Data excerpts
BEGIN

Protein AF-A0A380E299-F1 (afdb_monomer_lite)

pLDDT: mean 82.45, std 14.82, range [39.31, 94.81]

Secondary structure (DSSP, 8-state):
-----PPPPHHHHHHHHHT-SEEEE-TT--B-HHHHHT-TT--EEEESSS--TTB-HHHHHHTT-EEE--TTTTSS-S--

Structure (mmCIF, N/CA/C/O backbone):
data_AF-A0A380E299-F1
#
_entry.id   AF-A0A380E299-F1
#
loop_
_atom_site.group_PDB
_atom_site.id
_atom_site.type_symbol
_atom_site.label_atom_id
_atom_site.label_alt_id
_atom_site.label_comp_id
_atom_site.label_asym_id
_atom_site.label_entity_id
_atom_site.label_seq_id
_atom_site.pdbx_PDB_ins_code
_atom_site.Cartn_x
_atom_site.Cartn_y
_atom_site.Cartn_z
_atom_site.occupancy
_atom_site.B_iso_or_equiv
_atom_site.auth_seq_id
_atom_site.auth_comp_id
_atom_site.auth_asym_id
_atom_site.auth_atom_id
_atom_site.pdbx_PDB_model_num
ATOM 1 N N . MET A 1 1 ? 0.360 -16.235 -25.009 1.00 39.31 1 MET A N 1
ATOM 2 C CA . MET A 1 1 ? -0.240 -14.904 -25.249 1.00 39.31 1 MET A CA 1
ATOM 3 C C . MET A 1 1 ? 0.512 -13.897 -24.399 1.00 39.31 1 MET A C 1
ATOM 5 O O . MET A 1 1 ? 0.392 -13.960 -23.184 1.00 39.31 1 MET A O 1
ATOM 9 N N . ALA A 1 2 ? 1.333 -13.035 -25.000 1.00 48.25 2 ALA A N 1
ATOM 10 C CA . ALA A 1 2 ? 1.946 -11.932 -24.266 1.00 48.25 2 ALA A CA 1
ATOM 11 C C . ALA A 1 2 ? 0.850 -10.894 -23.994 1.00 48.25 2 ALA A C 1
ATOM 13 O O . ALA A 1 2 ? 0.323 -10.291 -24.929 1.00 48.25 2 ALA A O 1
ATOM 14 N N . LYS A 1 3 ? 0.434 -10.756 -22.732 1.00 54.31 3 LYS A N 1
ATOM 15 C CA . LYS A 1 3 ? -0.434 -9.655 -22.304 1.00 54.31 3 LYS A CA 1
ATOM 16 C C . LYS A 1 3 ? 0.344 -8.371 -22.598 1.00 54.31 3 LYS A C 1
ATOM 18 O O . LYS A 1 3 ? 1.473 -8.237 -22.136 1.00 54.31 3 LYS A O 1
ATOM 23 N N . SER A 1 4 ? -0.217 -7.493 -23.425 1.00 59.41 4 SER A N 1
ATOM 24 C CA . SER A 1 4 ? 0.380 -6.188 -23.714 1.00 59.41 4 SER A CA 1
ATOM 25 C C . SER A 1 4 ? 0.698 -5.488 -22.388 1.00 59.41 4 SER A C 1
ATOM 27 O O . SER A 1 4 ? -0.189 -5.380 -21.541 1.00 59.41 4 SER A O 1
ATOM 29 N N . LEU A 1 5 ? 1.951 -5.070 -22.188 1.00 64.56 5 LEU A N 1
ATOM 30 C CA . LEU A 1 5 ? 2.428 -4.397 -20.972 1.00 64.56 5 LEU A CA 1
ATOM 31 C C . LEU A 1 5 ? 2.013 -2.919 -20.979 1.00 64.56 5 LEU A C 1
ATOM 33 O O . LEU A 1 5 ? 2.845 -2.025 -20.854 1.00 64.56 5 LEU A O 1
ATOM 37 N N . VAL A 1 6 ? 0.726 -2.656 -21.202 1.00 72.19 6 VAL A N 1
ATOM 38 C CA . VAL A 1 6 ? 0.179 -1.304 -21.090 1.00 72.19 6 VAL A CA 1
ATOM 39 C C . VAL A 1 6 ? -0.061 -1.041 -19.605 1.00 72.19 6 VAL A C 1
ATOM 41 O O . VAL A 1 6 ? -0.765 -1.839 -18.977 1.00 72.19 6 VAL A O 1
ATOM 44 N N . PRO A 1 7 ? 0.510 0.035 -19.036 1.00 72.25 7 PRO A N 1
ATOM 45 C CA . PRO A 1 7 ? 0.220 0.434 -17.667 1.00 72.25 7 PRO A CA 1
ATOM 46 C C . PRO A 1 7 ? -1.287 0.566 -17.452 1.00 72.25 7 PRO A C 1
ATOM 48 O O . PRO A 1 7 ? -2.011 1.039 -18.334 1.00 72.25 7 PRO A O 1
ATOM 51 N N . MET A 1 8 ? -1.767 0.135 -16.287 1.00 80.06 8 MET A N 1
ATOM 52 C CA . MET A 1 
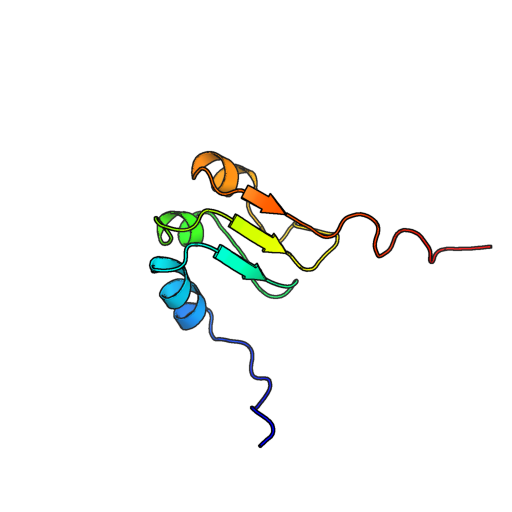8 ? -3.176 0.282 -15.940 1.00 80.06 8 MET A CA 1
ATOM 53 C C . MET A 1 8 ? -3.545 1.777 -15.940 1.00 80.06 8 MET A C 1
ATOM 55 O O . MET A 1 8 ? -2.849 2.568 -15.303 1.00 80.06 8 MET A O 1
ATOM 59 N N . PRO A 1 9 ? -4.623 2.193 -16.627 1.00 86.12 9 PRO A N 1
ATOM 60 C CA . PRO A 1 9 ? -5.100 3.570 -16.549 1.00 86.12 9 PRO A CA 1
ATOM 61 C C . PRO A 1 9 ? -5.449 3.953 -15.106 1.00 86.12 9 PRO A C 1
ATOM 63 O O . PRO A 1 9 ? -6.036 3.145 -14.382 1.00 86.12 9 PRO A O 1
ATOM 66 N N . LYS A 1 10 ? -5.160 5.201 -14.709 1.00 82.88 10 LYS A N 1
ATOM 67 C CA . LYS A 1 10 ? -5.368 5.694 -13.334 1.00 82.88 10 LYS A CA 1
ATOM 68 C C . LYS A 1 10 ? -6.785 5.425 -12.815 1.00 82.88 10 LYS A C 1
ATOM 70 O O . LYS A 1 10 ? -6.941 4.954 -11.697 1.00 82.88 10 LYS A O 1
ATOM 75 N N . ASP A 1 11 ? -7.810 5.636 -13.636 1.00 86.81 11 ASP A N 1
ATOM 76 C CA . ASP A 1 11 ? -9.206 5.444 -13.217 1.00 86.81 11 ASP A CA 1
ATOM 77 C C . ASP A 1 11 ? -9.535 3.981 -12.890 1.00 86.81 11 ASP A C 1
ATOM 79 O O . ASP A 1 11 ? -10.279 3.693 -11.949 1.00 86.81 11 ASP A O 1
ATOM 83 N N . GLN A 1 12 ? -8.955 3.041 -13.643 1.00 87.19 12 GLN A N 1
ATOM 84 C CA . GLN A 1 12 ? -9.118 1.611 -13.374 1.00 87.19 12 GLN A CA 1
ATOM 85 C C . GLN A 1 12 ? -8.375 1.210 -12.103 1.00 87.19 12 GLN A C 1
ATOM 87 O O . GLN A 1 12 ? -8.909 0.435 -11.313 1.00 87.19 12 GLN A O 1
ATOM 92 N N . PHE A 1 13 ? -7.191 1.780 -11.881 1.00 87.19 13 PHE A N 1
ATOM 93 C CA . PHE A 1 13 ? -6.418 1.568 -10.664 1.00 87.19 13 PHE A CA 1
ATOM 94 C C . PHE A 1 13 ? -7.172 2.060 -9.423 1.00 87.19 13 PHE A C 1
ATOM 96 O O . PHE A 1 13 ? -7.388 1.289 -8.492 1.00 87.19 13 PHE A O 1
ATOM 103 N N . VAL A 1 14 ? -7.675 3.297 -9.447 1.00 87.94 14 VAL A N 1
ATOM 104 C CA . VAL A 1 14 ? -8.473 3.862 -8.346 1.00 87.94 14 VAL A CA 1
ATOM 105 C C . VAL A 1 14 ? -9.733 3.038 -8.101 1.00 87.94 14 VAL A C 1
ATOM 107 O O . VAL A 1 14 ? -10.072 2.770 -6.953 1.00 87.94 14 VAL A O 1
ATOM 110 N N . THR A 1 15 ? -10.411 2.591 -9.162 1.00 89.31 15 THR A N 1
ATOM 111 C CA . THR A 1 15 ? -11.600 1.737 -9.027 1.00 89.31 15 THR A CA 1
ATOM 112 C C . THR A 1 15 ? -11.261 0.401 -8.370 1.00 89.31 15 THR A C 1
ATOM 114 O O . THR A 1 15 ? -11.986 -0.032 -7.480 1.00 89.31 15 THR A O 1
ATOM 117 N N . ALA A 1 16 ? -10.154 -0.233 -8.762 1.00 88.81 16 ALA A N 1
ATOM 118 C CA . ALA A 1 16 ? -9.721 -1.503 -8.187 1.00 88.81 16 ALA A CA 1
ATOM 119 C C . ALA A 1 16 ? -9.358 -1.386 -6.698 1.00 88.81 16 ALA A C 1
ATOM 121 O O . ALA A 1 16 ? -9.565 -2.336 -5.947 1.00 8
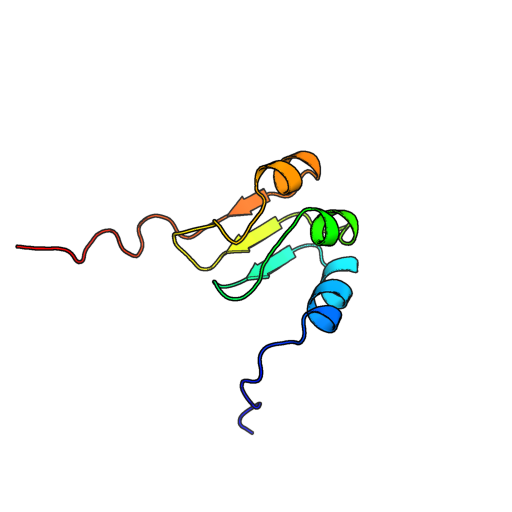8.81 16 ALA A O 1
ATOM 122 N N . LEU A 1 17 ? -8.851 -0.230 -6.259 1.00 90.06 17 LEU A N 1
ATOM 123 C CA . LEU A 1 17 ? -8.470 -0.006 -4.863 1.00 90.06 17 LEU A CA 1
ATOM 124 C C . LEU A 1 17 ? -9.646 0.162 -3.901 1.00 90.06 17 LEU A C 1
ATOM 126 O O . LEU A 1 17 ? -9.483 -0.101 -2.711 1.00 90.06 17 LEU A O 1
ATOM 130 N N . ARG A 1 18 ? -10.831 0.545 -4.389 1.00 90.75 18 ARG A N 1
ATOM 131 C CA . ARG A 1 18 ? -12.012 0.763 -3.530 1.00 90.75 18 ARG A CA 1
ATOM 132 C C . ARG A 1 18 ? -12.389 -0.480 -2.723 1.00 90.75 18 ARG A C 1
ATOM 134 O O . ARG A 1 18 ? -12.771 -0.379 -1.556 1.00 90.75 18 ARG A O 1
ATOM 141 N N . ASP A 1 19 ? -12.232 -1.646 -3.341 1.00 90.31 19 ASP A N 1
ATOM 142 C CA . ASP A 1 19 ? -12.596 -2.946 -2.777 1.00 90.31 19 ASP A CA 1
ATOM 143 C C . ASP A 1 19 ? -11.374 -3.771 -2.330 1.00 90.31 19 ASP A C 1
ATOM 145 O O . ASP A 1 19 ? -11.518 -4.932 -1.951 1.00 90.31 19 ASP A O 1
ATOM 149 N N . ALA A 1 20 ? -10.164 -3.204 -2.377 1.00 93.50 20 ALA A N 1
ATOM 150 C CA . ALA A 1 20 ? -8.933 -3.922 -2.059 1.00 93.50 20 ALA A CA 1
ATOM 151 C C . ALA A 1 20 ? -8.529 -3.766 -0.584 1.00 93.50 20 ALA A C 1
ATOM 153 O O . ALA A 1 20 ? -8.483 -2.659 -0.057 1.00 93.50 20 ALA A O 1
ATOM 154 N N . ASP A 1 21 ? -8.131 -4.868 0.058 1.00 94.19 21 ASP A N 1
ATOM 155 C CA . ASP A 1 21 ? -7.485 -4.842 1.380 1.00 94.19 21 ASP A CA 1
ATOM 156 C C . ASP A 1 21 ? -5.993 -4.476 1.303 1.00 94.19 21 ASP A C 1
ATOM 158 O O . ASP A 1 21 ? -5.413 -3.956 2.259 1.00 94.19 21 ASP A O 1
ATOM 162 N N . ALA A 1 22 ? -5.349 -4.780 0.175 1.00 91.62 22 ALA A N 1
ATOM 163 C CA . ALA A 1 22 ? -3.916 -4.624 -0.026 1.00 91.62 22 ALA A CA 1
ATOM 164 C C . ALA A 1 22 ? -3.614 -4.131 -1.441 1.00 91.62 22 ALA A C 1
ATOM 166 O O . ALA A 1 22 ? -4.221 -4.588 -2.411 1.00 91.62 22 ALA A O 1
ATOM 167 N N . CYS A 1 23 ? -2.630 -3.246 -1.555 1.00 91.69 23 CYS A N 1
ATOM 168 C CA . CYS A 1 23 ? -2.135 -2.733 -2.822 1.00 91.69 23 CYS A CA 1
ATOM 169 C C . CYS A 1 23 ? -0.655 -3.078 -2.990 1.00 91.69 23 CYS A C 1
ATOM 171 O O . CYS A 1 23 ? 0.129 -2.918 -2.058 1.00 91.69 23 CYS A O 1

END

■ **Task description**:
Copy out only the lines of the records above from the one with "data_AF-A0A380E299-F1" through the one with "ATOM 31 C C", exactly as they stand, both included.

■ **Response below**:
data_AF-A0A380E299-F1
#
_entry.id   AF-A0A380E299-F1
#
loop_
_atom_site.group_PDB
_atom_site.id
_atom_site.type_symbol
_atom_site.label_atom_id
_atom_site.label_alt_id
_atom_site.label_comp_id
_atom_site.label_asym_id
_atom_site.label_entity_id
_atom_site.label_seq_id
_atom_site.pdbx_PDB_ins_code
_atom_site.Cartn_x
_atom_site.Cartn_y
_atom_site.Cartn_z
_atom_site.occupancy
_atom_site.B_iso_or_equiv
_atom_site.auth_seq_id
_atom_site.auth_comp_id
_atom_site.auth_asym_id
_atom_site.auth_atom_id
_atom_site.pdbx_PDB_model_num
ATOM 1 N N . MET A 1 1 ? 0.360 -16.235 -25.009 1.00 39.31 1 MET A N 1
ATOM 2 C CA . MET A 1 1 ? -0.240 -14.904 -25.249 1.00 39.31 1 MET A CA 1
ATOM 3 C C . MET A 1 1 ? 0.512 -13.897 -24.399 1.00 39.31 1 MET A C 1
ATOM 5 O O . MET A 1 1 ? 0.392 -13.960 -23.184 1.00 39.31 1 MET A O 1
ATOM 9 N N . ALA A 1 2 ? 1.333 -13.035 -25.000 1.00 48.25 2 ALA A N 1
ATOM 10 C CA . ALA A 1 2 ? 1.946 -11.932 -24.266 1.00 48.25 2 ALA A CA 1
ATOM 11 C C . ALA A 1 2 ? 0.850 -10.894 -23.994 1.00 48.25 2 ALA A C 1
ATOM 13 O O . ALA A 1 2 ? 0.323 -10.291 -24.929 1.00 48.25 2 ALA A O 1
ATOM 14 N N . LYS A 1 3 ? 0.434 -10.756 -22.732 1.00 54.31 3 LYS A N 1
ATOM 15 C CA . LYS A 1 3 ? -0.434 -9.655 -22.304 1.00 54.31 3 LYS A CA 1
ATOM 16 C C . LYS A 1 3 ? 0.344 -8.371 -22.598 1.00 54.31 3 LYS A C 1
ATOM 18 O O . LYS A 1 3 ? 1.473 -8.237 -22.136 1.00 54.31 3 LYS A O 1
ATOM 23 N N . SER A 1 4 ? -0.217 -7.493 -23.425 1.00 59.41 4 SER A N 1
ATOM 24 C CA . SER A 1 4 ? 0.380 -6.188 -23.714 1.00 59.41 4 SER A CA 1
ATOM 25 C C . SER A 1 4 ? 0.698 -5.488 -22.388 1.00 59.41 4 SER A C 1
ATOM 27 O O . SER A 1 4 ? -0.189 -5.380 -21.541 1.00 59.41 4 SER A O 1
ATOM 29 N N . LEU A 1 5 ? 1.951 -5.070 -22.188 1.00 64.56 5 LEU A N 1
ATOM 30 C CA . LEU A 1 5 ? 2.428 -4.397 -20.972 1.00 64.56 5 LEU A CA 1
ATOM 31 C C . LEU A 1 5 ? 2.013 -2.919 -20.979 1.00 64.56 5 LEU A C 1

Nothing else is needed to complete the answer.